[EXCERPTED RECORDS Boundary: Start]

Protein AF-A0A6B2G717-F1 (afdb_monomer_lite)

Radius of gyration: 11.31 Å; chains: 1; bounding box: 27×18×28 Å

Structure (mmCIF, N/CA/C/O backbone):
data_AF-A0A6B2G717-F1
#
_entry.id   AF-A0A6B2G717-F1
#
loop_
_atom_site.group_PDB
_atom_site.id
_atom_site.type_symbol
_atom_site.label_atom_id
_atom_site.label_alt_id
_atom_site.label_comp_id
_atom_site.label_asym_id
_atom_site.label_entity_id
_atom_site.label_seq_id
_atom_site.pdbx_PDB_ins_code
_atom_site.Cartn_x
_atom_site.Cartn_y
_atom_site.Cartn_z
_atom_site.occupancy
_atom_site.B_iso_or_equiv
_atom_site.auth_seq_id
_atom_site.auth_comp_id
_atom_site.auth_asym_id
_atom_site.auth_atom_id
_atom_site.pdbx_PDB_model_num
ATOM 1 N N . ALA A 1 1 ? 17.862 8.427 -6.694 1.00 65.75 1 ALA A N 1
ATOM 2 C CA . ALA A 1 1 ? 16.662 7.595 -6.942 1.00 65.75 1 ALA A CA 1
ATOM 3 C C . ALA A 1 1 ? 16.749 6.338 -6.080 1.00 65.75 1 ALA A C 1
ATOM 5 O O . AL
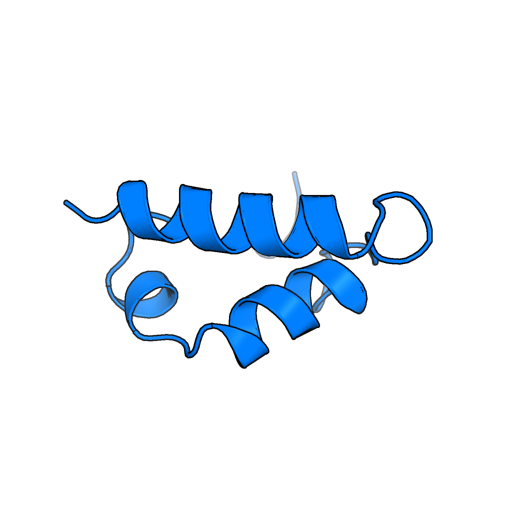A A 1 1 ? 17.864 5.908 -5.816 1.00 65.75 1 ALA A O 1
ATOM 6 N N . LEU A 1 2 ? 15.627 5.780 -5.610 1.00 78.81 2 LEU A N 1
ATOM 7 C CA . LEU A 1 2 ? 15.645 4.552 -4.802 1.00 78.81 2 LEU A CA 1
ATOM 8 C C . LEU A 1 2 ? 16.055 3.345 -5.660 1.00 78.81 2 LEU A C 1
ATOM 10 O O . LEU A 1 2 ? 15.550 3.178 -6.774 1.00 78.81 2 LEU A O 1
ATOM 14 N N . THR A 1 3 ? 16.941 2.511 -5.118 1.00 85.38 3 THR A N 1
ATOM 15 C CA . THR A 1 3 ? 17.402 1.262 -5.734 1.00 85.38 3 THR A CA 1
ATOM 16 C C . THR A 1 3 ? 17.076 0.113 -4.776 1.00 85.38 3 THR A C 1
ATOM 18 O O . THR A 1 3 ? 17.653 0.073 -3.690 1.00 85.38 3 THR A O 1
ATOM 21 N N . PRO A 1 4 ? 16.165 -0.817 -5.122 1.00 87.75 4 PRO A N 1
ATOM 22 C CA . PRO A 1 4 ? 15.345 -0.879 -6.337 1.00 87.75 4 PRO A CA 1
ATOM 23 C C . PRO A 1 4 ? 14.273 0.221 -6.422 1.00 87.75 4 PRO A C 1
ATOM 25 O O . PRO A 1 4 ? 13.868 0.802 -5.413 1.00 87.75 4 PRO A O 1
ATOM 28 N N . LYS A 1 5 ? 13.778 0.470 -7.643 1.00 91.06 5 LYS A N 1
ATOM 29 C CA . LYS A 1 5 ? 12.654 1.386 -7.877 1.00 91.06 5 LYS A CA 1
ATOM 30 C C . LYS A 1 5 ? 11.387 0.880 -7.165 1.00 91.06 5 LYS A C 1
ATOM 32 O O . LYS A 1 5 ? 11.189 -0.337 -7.087 1.00 91.06 5 LYS A O 1
ATOM 37 N N . PRO A 1 6 ? 10.505 1.784 -6.698 1.00 92.38 6 PRO A N 1
ATOM 38 C CA . PRO A 1 6 ? 9.202 1.403 -6.166 1.00 92.38 6 PRO A CA 1
ATOM 39 C C . PRO A 1 6 ? 8.401 0.550 -7.155 1.00 92.38 6 PRO A C 1
ATOM 41 O O . PRO A 1 6 ? 8.502 0.716 -8.372 1.00 92.38 6 PRO A O 1
ATOM 44 N N . ALA A 1 7 ? 7.598 -0.369 -6.623 1.00 93.19 7 ALA A N 1
ATOM 45 C CA . ALA A 1 7 ? 6.749 -1.221 -7.444 1.00 93.19 7 ALA A CA 1
ATOM 46 C C . ALA A 1 7 ? 5.624 -0.410 -8.107 1.00 93.19 7 ALA A C 1
ATOM 48 O O . ALA A 1 7 ? 5.072 0.510 -7.508 1.00 93.19 7 ALA A O 1
ATOM 49 N N . ASN A 1 8 ? 5.235 -0.799 -9.323 1.00 94.81 8 ASN A N 1
ATOM 50 C CA . ASN A 1 8 ? 4.048 -0.247 -9.969 1.00 94.81 8 ASN A CA 1
ATOM 51 C C . ASN A 1 8 ? 2.780 -0.832 -9.322 1.00 94.81 8 ASN A C 1
ATOM 53 O O . ASN A 1 8 ? 2.510 -2.028 -9.462 1.00 94.81 8 ASN A O 1
ATOM 57 N N . LEU A 1 9 
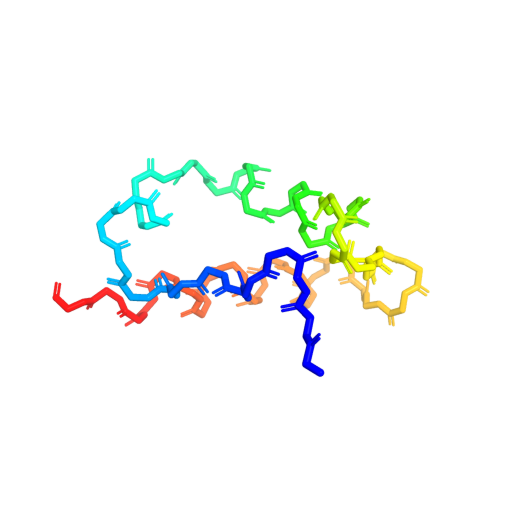? 1.989 0.015 -8.661 1.00 95.06 9 LEU A N 1
ATOM 58 C CA . LEU A 1 9 ? 0.765 -0.382 -7.957 1.00 95.06 9 LEU A CA 1
ATOM 59 C C . LEU A 1 9 ? -0.349 -0.882 -8.891 1.00 95.06 9 LEU A C 1
ATOM 61 O O . LEU A 1 9 ? -1.178 -1.680 -8.472 1.00 95.06 9 LEU A O 1
ATOM 65 N N . THR A 1 10 ? -0.332 -0.493 -10.169 1.00 95.56 10 THR A N 1
ATOM 66 C CA . THR A 1 10 ? -1.290 -0.979 -11.185 1.00 95.56 10 THR A CA 1
ATOM 67 C C . THR A 1 10 ? -0.901 -2.338 -11.778 1.00 95.56 10 THR A C 1
ATOM 69 O O . THR A 1 10 ? -1.663 -2.930 -12.535 1.00 95.56 10 THR A O 1
ATOM 72 N N . SER A 1 11 ? 0.296 -2.854 -11.465 1.00 95.75 11 SER A N 1
ATOM 73 C CA . SER A 1 11 ? 0.780 -4.108 -12.051 1.00 95.75 11 SER A CA 1
ATOM 74 C C . SER A 1 11 ? 0.036 -5.331 -11.508 1.00 95.75 11 SER A C 1
ATOM 76 O O . SER A 1 11 ? -0.265 -5.402 -10.315 1.00 95.75 11 SER A O 1
ATOM 78 N N . ALA A 1 12 ? -0.154 -6.351 -12.354 1.00 94.81 12 ALA A N 1
ATOM 79 C CA . ALA A 1 12 ? -0.774 -7.621 -11.962 1.00 94.81 12 ALA A CA 1
ATOM 80 C C . ALA A 1 12 ? -0.076 -8.270 -10.753 1.00 94.81 12 ALA A C 1
ATOM 82 O O . ALA A 1 12 ? -0.734 -8.803 -9.869 1.00 94.81 12 ALA A O 1
ATOM 83 N N . ARG A 1 13 ? 1.255 -8.147 -10.656 1.00 94.62 13 ARG A N 1
ATOM 84 C CA . ARG A 1 13 ? 2.036 -8.643 -9.513 1.00 94.62 13 ARG A CA 1
ATOM 85 C C . ARG A 1 13 ? 1.668 -7.965 -8.192 1.00 94.62 13 ARG A C 1
ATOM 87 O O . ARG A 1 13 ? 1.726 -8.611 -7.151 1.00 94.62 13 ARG A O 1
ATOM 94 N N . VAL A 1 14 ? 1.385 -6.661 -8.196 1.00 94.88 14 VAL A N 1
ATOM 95 C CA . VAL A 1 14 ? 0.961 -5.958 -6.973 1.00 94.88 14 VAL A CA 1
ATOM 96 C C . VAL A 1 14 ? -0.501 -6.254 -6.678 1.00 94.88 14 VAL A C 1
ATOM 98 O O . VAL A 1 14 ? -0.832 -6.580 -5.544 1.00 94.88 14 VAL A O 1
ATOM 101 N N . GLN A 1 15 ? -1.348 -6.241 -7.704 1.00 95.88 15 GLN A N 1
ATOM 102 C CA . GLN A 1 15 ? -2.776 -6.512 -7.560 1.00 95.88 15 GLN A CA 1
ATOM 103 C C . GLN A 1 15 ? -3.082 -7.959 -7.134 1.00 95.88 15 GLN A C 1
ATOM 105 O O . GLN A 1 15 ? -4.083 -8.183 -6.465 1.00 95.88 15 GLN A O 1
ATOM 110 N N . ALA A 1 16 ? -2.211 -8.925 -7.438 1.00 95.94 16 ALA A N 1
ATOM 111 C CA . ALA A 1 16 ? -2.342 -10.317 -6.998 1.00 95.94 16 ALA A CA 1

[EXCERPTED RECORDS Boundary: End]

■ **YOUR ASSIGNMENT**:
In the data above, retype exactly and only the lines between the one holding "ATOM 102 C CA" and the one holding "ATOM 110 N N", inclusive.

■ **EXERCISE OUTPUT**:
ATOM 102 C CA . GLN A 1 15 ? -2.776 -6.512 -7.560 1.00 95.88 15 GLN A CA 1
ATOM 103 C C . GLN A 1 15 ? -3.082 -7.959 -7.134 1.00 95.88 15 GLN A C 1
ATOM 105 O O . GLN A 1 15 ? -4.083 -8.183 -6.465 1.00 95.88 15 GLN A O 1
ATOM 110 N N . ALA A 1 16 ? -2.211 -8.925 -7.438 1.00 95.94 16 ALA A N 1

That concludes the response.